You are given two strings a and b of the same length. Choose an index and split both strings at the same index, splitting a into two strings: aprefix and asuffix where a = aprefix + asuffix, and splitting b into two strings: bprefix and bsuffix where b = bprefix + bsuffix. Check if aprefix + bsuffix or bprefix + asuffix forms a palindrome.
When you split a string s into sprefix and ssuffix, either ssuffix or sprefix is allowed to be empty. For example, if s = "abc", then "" + "abc", "a" + "bc", "ab" + "c" , and "abc" + "" are valid splits.
Return true if it is possible to form a palindrome string, otherwise return false.

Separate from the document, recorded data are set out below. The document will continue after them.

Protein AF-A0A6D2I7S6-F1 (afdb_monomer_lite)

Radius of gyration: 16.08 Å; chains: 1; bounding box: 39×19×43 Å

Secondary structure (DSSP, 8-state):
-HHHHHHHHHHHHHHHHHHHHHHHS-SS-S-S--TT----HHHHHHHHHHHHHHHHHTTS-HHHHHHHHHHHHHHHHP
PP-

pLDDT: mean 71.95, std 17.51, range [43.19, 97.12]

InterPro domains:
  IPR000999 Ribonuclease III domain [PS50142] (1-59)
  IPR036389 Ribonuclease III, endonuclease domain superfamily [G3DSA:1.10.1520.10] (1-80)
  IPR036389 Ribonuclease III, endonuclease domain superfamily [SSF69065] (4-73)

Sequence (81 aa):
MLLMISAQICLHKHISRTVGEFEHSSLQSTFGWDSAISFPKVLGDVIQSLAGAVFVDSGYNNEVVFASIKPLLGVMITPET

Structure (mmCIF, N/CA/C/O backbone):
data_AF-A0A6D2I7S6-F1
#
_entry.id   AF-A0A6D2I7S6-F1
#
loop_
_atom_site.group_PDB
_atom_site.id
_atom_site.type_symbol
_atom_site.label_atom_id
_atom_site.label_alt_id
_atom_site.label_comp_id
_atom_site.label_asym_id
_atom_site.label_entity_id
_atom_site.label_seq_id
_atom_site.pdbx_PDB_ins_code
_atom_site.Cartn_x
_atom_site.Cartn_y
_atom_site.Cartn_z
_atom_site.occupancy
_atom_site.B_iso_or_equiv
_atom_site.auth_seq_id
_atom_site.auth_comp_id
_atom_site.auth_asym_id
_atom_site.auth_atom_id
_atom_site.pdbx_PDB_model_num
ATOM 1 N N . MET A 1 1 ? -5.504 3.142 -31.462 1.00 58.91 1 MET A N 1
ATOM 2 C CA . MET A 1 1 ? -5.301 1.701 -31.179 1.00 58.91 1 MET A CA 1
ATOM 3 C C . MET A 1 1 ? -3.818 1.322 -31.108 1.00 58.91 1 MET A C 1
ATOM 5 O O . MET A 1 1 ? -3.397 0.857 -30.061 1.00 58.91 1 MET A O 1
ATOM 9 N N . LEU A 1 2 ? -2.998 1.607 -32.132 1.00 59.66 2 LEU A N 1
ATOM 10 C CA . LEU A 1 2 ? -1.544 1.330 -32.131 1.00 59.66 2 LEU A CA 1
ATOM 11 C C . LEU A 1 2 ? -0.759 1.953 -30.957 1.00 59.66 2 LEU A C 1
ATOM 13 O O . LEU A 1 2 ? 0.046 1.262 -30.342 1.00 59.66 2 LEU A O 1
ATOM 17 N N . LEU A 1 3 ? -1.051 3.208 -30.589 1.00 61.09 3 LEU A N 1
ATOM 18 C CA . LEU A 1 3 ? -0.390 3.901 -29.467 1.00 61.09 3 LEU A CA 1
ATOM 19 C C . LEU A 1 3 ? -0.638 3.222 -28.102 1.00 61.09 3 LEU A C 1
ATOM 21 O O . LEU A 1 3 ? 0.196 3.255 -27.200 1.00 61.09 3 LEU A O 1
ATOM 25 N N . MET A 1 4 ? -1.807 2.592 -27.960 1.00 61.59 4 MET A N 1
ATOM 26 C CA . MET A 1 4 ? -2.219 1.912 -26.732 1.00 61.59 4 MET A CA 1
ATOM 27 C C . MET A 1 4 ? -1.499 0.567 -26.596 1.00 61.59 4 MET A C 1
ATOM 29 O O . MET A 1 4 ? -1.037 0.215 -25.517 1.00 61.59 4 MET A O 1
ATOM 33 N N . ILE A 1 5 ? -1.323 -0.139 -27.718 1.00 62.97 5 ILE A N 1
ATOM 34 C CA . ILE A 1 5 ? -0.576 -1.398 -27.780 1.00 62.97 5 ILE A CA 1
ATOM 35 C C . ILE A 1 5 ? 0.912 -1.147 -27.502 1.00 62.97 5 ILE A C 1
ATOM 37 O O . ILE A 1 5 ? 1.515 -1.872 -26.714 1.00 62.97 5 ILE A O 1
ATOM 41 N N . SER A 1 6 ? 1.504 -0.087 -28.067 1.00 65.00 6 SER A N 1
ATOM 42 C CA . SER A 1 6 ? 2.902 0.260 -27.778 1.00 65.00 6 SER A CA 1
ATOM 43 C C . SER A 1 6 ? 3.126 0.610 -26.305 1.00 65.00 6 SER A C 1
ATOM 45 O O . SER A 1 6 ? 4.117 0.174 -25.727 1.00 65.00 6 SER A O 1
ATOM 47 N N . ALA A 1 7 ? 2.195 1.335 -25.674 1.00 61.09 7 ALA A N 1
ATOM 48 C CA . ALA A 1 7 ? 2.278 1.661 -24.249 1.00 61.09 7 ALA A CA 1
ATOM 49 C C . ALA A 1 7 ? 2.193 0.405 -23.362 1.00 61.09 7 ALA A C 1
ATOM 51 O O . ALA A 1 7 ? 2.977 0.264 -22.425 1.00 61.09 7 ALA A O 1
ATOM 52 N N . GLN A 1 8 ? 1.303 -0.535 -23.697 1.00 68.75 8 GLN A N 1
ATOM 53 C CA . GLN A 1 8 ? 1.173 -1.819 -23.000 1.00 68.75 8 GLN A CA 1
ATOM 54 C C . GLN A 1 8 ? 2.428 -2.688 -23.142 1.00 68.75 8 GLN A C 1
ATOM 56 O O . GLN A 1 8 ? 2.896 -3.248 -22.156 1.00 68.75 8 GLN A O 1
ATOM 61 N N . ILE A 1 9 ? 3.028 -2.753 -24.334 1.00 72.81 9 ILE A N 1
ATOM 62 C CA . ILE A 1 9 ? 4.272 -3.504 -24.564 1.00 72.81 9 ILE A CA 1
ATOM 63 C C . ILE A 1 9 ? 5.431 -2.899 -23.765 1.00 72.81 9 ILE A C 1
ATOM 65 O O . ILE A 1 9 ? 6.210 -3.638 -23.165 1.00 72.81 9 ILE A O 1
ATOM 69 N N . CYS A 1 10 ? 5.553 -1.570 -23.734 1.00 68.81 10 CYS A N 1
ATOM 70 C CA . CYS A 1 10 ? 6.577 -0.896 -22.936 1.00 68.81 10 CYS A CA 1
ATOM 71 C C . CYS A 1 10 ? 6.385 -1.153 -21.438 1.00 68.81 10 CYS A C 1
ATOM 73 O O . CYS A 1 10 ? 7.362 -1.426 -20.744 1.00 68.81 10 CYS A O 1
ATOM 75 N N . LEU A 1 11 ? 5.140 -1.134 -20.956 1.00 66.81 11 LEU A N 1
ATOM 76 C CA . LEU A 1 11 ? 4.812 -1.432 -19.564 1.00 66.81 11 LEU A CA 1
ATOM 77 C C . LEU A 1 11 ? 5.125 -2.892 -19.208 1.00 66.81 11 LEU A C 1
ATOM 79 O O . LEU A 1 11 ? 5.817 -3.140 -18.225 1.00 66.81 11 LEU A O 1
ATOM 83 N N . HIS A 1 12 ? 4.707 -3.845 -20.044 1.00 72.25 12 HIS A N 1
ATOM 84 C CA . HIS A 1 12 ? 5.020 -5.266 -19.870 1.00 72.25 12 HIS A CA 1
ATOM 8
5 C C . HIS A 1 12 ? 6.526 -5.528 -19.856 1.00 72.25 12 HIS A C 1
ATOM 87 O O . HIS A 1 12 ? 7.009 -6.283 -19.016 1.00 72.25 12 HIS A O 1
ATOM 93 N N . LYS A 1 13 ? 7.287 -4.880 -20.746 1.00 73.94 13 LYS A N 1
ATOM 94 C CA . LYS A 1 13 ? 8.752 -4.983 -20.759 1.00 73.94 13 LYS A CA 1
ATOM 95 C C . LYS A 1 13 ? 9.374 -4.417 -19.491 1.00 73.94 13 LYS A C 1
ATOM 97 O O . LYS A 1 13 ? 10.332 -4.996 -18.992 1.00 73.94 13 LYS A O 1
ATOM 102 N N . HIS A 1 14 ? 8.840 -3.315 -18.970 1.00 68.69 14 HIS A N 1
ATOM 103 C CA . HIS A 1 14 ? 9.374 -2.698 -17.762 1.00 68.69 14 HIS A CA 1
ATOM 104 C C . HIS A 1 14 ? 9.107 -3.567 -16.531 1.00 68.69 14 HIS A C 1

Notice that x + y denotes the concatenation of strings x and y.
Example 1:
Input: a = "x", b = "y"
Output: true
Explaination: If either a or b are palindromes the answer is true since you can split in the following way:
aprefix = "", asuffix = "x"
bprefix = "", bsuffix = "y"
Then, aprefix + bsuffix = "" + "y" = "y", which is a palindrome.
Example 2:
Input: a = "abdef", b = "fecab"
Output: true
Example 3:
Input: a = "ulacfd", b = "jizalu"
Output: true
Explaination: Split them at index 3:
aprefix = "ula", asuffix = "cfd"
bprefix = "jiz", bsuffix = "alu"
Then, aprefix + bsuffix = "ula" + "alu" = "ulaalu", which is a palindrome.
Example 4:
Input: a = "xbdef", b = "xecab"
Output: false
Constraints:
1 <= a.length, b.length <= 105
a.length == b.length
a and b consist of lowercase English letters
Solution:
class Solution {
public boolean checkPalindromeFormation(String a, String b) {
return check(a, b) || check(b, a);
}
private boolean check(String a, String b) {
int i = 0, j = a.length() - 1;
while (i < j && a.charAt(i) == b.charAt(j)) {
++ i;
-- j;
}
return isP(a.substring(i, a.length() - i)) || isP(b.substring(i, b.length() - i));
}
private boolean isP(String s) {
int left = 0, right = s.length() - 1;
while (left < right) {
if (s.charAt(left) != s.charAt(right)) {
return false;
}
left ++;
right --;
}
return true;
}
}